# the run down on bladebaits for bass?



## stak45dx1 (Jun 21, 2011)

i figured i'd pick up a few blade baits to add to my arsenal. i got a few of the heddon sonars in 1/2 oz size to start. i don't know much about fishing them, though. can anyone give me some pointers such as retrieve, what kinda rod i should use and what situations i should try them? 

always learnin'.... i need a bigger tacklebox.


----------



## buckzye11 (Jul 16, 2009)

Ill be throwing some blades in the morning... i'm still getting a feel for them, but the 3/16th and the 1/8th chrome bluback or perch have worked best for me, only thing i can say for sure is Bass eat them on the flutter down good, usually below any baitfish.
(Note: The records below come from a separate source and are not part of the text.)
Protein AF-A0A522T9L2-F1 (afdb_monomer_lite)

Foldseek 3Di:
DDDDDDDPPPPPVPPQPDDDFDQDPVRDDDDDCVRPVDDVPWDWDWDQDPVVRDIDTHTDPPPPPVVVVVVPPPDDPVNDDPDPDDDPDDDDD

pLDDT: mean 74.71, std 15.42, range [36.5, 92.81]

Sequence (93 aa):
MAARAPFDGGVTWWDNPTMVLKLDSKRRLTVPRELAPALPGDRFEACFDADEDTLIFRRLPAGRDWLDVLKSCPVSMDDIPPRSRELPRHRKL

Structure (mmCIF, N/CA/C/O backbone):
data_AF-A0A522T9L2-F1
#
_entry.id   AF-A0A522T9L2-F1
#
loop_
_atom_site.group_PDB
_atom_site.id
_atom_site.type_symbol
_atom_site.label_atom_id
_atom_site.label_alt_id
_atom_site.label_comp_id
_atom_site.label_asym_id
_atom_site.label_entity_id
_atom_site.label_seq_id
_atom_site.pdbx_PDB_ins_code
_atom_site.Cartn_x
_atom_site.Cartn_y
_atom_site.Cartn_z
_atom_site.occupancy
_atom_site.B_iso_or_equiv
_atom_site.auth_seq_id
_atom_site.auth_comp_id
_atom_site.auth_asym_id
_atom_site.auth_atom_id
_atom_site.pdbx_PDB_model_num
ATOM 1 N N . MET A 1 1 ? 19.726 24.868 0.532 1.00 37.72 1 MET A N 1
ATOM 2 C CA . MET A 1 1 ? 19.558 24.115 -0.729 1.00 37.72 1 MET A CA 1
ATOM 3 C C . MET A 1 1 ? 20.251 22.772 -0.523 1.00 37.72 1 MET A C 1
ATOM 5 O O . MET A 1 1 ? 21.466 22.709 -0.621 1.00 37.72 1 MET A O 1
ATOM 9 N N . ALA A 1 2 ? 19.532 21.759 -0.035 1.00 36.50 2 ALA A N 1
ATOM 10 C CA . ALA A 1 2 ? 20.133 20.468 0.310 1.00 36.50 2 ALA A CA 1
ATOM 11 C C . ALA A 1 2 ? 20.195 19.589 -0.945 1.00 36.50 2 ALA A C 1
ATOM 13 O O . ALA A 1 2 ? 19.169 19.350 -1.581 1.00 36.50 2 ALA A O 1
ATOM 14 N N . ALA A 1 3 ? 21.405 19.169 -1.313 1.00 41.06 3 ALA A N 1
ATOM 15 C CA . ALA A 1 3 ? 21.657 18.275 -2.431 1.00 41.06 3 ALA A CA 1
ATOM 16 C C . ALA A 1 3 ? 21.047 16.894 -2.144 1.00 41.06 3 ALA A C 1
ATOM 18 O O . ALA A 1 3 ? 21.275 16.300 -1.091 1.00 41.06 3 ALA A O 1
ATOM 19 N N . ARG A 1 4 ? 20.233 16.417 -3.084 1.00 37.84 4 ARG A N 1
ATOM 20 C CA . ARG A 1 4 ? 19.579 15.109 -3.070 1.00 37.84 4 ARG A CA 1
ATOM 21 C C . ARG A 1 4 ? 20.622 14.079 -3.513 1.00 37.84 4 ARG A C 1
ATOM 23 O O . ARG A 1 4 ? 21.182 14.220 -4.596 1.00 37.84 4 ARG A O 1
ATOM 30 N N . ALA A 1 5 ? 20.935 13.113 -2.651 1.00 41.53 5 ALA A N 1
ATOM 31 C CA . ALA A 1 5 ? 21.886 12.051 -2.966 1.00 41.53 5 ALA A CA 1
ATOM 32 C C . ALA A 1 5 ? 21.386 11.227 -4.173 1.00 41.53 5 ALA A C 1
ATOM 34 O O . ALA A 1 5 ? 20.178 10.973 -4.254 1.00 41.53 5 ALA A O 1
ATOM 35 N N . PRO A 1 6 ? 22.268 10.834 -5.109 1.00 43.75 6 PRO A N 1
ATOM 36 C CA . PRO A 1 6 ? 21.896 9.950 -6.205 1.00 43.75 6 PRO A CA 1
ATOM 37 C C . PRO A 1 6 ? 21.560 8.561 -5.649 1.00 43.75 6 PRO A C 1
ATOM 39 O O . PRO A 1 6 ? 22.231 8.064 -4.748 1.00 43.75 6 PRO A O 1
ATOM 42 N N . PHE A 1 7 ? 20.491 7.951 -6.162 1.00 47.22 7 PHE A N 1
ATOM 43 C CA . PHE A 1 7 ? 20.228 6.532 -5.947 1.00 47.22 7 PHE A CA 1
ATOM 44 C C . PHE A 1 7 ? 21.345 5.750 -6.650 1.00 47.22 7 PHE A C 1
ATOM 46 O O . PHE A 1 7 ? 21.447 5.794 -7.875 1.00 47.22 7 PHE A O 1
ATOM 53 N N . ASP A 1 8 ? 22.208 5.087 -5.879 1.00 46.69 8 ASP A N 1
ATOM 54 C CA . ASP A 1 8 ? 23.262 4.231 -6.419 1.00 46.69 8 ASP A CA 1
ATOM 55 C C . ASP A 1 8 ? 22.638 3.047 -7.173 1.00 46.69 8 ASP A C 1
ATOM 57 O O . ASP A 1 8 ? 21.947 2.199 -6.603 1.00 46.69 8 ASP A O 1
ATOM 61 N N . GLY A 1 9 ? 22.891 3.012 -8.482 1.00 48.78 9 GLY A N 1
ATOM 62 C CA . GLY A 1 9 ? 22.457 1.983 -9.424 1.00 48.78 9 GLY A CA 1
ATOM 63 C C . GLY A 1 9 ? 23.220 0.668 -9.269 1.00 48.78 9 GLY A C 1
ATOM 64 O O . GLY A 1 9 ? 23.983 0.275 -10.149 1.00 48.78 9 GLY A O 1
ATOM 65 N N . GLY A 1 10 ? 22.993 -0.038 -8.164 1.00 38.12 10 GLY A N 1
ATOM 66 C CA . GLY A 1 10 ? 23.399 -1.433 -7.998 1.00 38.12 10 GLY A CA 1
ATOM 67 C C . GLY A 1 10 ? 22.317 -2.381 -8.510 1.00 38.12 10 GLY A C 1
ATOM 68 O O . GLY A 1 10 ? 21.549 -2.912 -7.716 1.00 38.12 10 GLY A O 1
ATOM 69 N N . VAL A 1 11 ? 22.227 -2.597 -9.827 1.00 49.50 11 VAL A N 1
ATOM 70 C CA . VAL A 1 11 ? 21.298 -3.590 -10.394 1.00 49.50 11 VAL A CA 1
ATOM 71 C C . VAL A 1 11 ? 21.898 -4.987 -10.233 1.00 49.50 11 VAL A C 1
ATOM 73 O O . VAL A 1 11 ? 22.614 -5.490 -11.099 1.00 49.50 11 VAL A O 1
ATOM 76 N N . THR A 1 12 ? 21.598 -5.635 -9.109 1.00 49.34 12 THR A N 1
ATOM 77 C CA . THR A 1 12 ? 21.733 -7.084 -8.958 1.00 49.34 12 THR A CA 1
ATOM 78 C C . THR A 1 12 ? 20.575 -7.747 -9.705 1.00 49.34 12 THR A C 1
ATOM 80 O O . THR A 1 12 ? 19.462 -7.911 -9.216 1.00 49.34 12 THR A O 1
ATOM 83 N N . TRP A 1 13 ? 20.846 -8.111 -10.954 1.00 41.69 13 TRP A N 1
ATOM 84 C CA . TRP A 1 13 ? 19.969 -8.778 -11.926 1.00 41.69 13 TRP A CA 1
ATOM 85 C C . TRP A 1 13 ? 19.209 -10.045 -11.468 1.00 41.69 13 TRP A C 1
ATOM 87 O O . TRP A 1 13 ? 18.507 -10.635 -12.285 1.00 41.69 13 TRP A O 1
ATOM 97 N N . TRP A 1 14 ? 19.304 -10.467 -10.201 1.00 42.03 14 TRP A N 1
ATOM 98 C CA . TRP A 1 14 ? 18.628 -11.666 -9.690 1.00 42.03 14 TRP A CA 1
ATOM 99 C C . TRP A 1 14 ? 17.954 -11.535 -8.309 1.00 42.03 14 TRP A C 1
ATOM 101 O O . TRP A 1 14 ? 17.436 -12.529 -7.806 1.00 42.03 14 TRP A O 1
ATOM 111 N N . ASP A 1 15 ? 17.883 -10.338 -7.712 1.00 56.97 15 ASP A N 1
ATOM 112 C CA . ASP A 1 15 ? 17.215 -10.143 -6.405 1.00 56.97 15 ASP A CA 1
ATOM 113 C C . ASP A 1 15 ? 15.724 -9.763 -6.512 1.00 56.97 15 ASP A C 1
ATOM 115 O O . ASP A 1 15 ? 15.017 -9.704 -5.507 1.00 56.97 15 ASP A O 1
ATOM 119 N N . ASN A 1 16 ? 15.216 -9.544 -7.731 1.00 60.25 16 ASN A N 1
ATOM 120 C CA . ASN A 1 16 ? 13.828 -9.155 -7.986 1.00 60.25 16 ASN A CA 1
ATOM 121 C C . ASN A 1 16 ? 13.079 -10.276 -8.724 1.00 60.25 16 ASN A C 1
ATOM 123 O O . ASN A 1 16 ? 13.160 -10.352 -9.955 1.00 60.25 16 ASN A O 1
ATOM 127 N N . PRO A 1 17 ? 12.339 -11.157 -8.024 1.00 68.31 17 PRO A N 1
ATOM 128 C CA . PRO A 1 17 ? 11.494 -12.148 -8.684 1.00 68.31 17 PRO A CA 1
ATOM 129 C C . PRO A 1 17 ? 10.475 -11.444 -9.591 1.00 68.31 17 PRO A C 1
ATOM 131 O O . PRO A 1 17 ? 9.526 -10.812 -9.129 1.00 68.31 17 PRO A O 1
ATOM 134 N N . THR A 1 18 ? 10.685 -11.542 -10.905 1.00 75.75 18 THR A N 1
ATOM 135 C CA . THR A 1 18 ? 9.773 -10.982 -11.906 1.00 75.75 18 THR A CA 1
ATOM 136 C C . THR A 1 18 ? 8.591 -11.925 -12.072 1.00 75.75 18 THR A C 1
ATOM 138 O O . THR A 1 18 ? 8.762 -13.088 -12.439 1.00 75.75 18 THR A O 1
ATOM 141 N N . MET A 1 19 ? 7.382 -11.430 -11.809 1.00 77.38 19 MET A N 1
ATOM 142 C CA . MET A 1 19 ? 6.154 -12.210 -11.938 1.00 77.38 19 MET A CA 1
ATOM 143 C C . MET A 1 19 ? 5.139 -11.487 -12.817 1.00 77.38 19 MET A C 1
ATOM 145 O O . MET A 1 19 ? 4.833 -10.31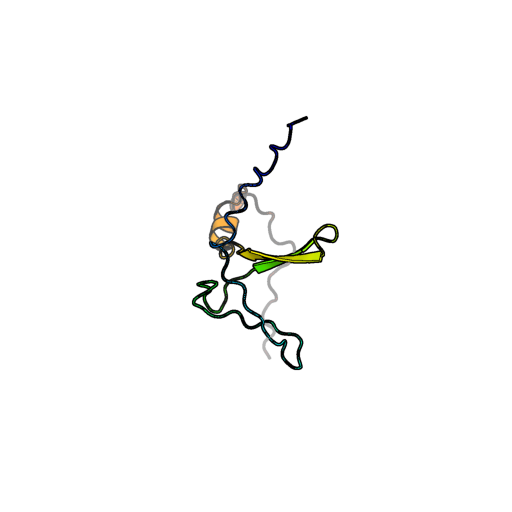6 -12.607 1.00 77.38 19 MET A O 1
ATOM 149 N N . VAL A 1 20 ? 4.577 -12.215 -13.783 1.00 84.38 20 VAL A N 1
ATOM 150 C CA . VAL A 1 20 ? 3.506 -11.710 -14.645 1.00 84.38 20 VAL A CA 1
ATOM 151 C C . VAL A 1 20 ? 2.162 -12.026 -14.000 1.00 84.38 20 VAL A C 1
ATOM 153 O O . VAL A 1 20 ? 1.791 -13.189 -13.845 1.00 84.38 20 VAL A O 1
ATOM 156 N N . LEU A 1 21 ? 1.422 -10.982 -13.639 1.00 80.88 21 LEU A N 1
ATOM 157 C CA . LEU A 1 21 ? 0.098 -11.080 -13.030 1.00 80.88 21 LEU A CA 1
ATOM 158 C C . LEU A 1 21 ? -0.965 -10.602 -14.022 1.00 80.88 21 LEU A C 1
ATOM 160 O O . LEU A 1 21 ? -0.753 -9.650 -14.771 1.00 80.88 21 LEU A O 1
ATOM 164 N N . LYS A 1 22 ? -2.131 -11.253 -14.020 1.00 87.00 22 LYS A N 1
ATOM 165 C CA . LYS A 1 22 ? -3.303 -10.773 -14.762 1.00 87.00 22 LYS A CA 1
ATOM 166 C C . LYS A 1 22 ? -4.166 -9.931 -13.837 1.00 87.00 22 LYS A C 1
ATOM 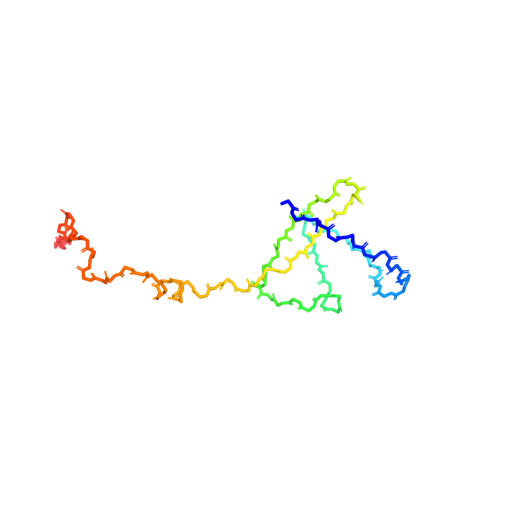168 O O . LYS A 1 22 ? -4.510 -10.373 -12.743 1.00 87.00 22 LYS A O 1
ATOM 173 N N . LEU A 1 23 ? -4.536 -8.741 -14.297 1.00 87.94 23 LEU A N 1
ATOM 174 C CA . LEU A 1 23 ? -5.529 -7.922 -13.614 1.00 87.94 23 LEU A CA 1
ATOM 175 C C . LEU A 1 23 ? -6.901 -8.587 -13.708 1.00 87.94 23 LEU A C 1
ATOM 177 O O . LEU A 1 23 ? -7.259 -9.165 -14.738 1.00 87.94 23 LEU A O 1
ATOM 181 N N . ASP A 1 24 ? -7.669 -8.493 -12.628 1.00 89.62 24 ASP A N 1
ATOM 182 C CA . ASP A 1 24 ? -9.047 -8.968 -12.632 1.00 89.62 24 ASP A CA 1
ATOM 183 C C . ASP A 1 24 ? -9.965 -8.049 -13.467 1.00 89.62 24 ASP A C 1
ATOM 185 O O . ASP A 1 24 ? -9.574 -6.983 -13.956 1.00 89.62 24 ASP A O 1
ATOM 189 N N . SER A 1 25 ? -11.235 -8.435 -13.606 1.00 88.00 25 SER A N 1
ATOM 190 C CA . SER A 1 25 ? -12.244 -7.641 -14.323 1.00 88.00 25 SER A CA 1
ATOM 191 C C . SER A 1 25 ? -12.515 -6.265 -13.700 1.00 88.00 25 SER A C 1
ATOM 193 O O . SER A 1 25 ? -13.059 -5.381 -14.361 1.00 88.00 25 SER A O 1
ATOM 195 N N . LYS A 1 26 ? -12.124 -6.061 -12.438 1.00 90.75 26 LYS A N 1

If Bass are really active a larger weight could work better, but the lighter you use the more natual it will look when falling. I like throwing them on med lt spinning 8 lb mono, i'm trying them on 15 lb power pro tomorrow though, see if it changes much.


----------



## Bad Bub (Jan 17, 2006)

buckzye11 said:


> Ill be throwing some blades in the morning... i'm still getting a feel for them, but the 3/16th and the 1/8th chrome bluback or perch have worked best for me, only thing i can say for sure is Bass eat them on the flutter down good, usually below any baitfish. If Bass are really active a larger weight could work better, but the lighter you use the more natual it will look when falling. I like throwing them on med lt spinning 8 lb mono, i'm trying them on 15 lb power pro tomorrow though, see if it changes much.


Just a heads up, they will tend to tangle a lot with braided line. I love the lack of stretch though, so I usually tie a 17lb. Fluorocarbon leader about 12". It's stiff enough to keep it away from the hooks, and the smallmouth don't seem to mind.

Outdoor Hub mobile, the outdoor information engine


----------



## buckzye11 (Jul 16, 2009)

Yep Bub, i was getting that power pro out of the hooks every other cast
I fished more for Crappie today, but i'm really going to give the blades some work tomorrow..... with a flouro leader.


----------



## Bad Bub (Jan 17, 2006)

buckzye11 said:


> Yep Bub, i was getting that power pro out of the hooks every other cast
> I fished more for Crappie today, but i'm really going to give the blades some work tomorrow..... with a flouro leader.


Heavier mono will work as well, I just use flouro.

Outdoor Hub mobile, the outdoor information engine


----------



## bman (Apr 20, 2009)

BadBub has good advice. I use 15lb flouro on my medium rod with slightly slower than fast tip. That all adds up to less tangles and a bit more give when fighting fish so they don't throw the bait. My favorite blade baits are the steel shad and vibe-Es.

General tip - don't waste your time fishing these in areas where there is no bait. Make sure you mark tons of shad schools on your graph in an area before wasting your time, cause that's what you'll be doing fishing a blade bait with no bait around.


----------



## Saugeyefisher (Jul 19, 2010)

Ive hit more and more bass one vibes the more I use them. Ive hitten them a couple times last yr vertical jigging them for saugeyes. And bman your right,seems like whenever I get a bladebait fish,its belly is FULL of shad


----------



## Flippin 416 (Aug 18, 2005)

I like the Buckeye Lures blade baits and the Damiki Vault....I try and get away with the lightest weight I can. I tend to throw them on spinning gear with 6-8lb test flouro. Usually hoping them off the bottom and let them flutter back down. As Bman has said....find bait or you'll feel like your spinning your wheels.


----------



## Mean Morone (Apr 12, 2004)

I like the Flitterbait. It is very versatile in that you can hop it off the bottom or cast it out and burn it back for a reaction strike.


----------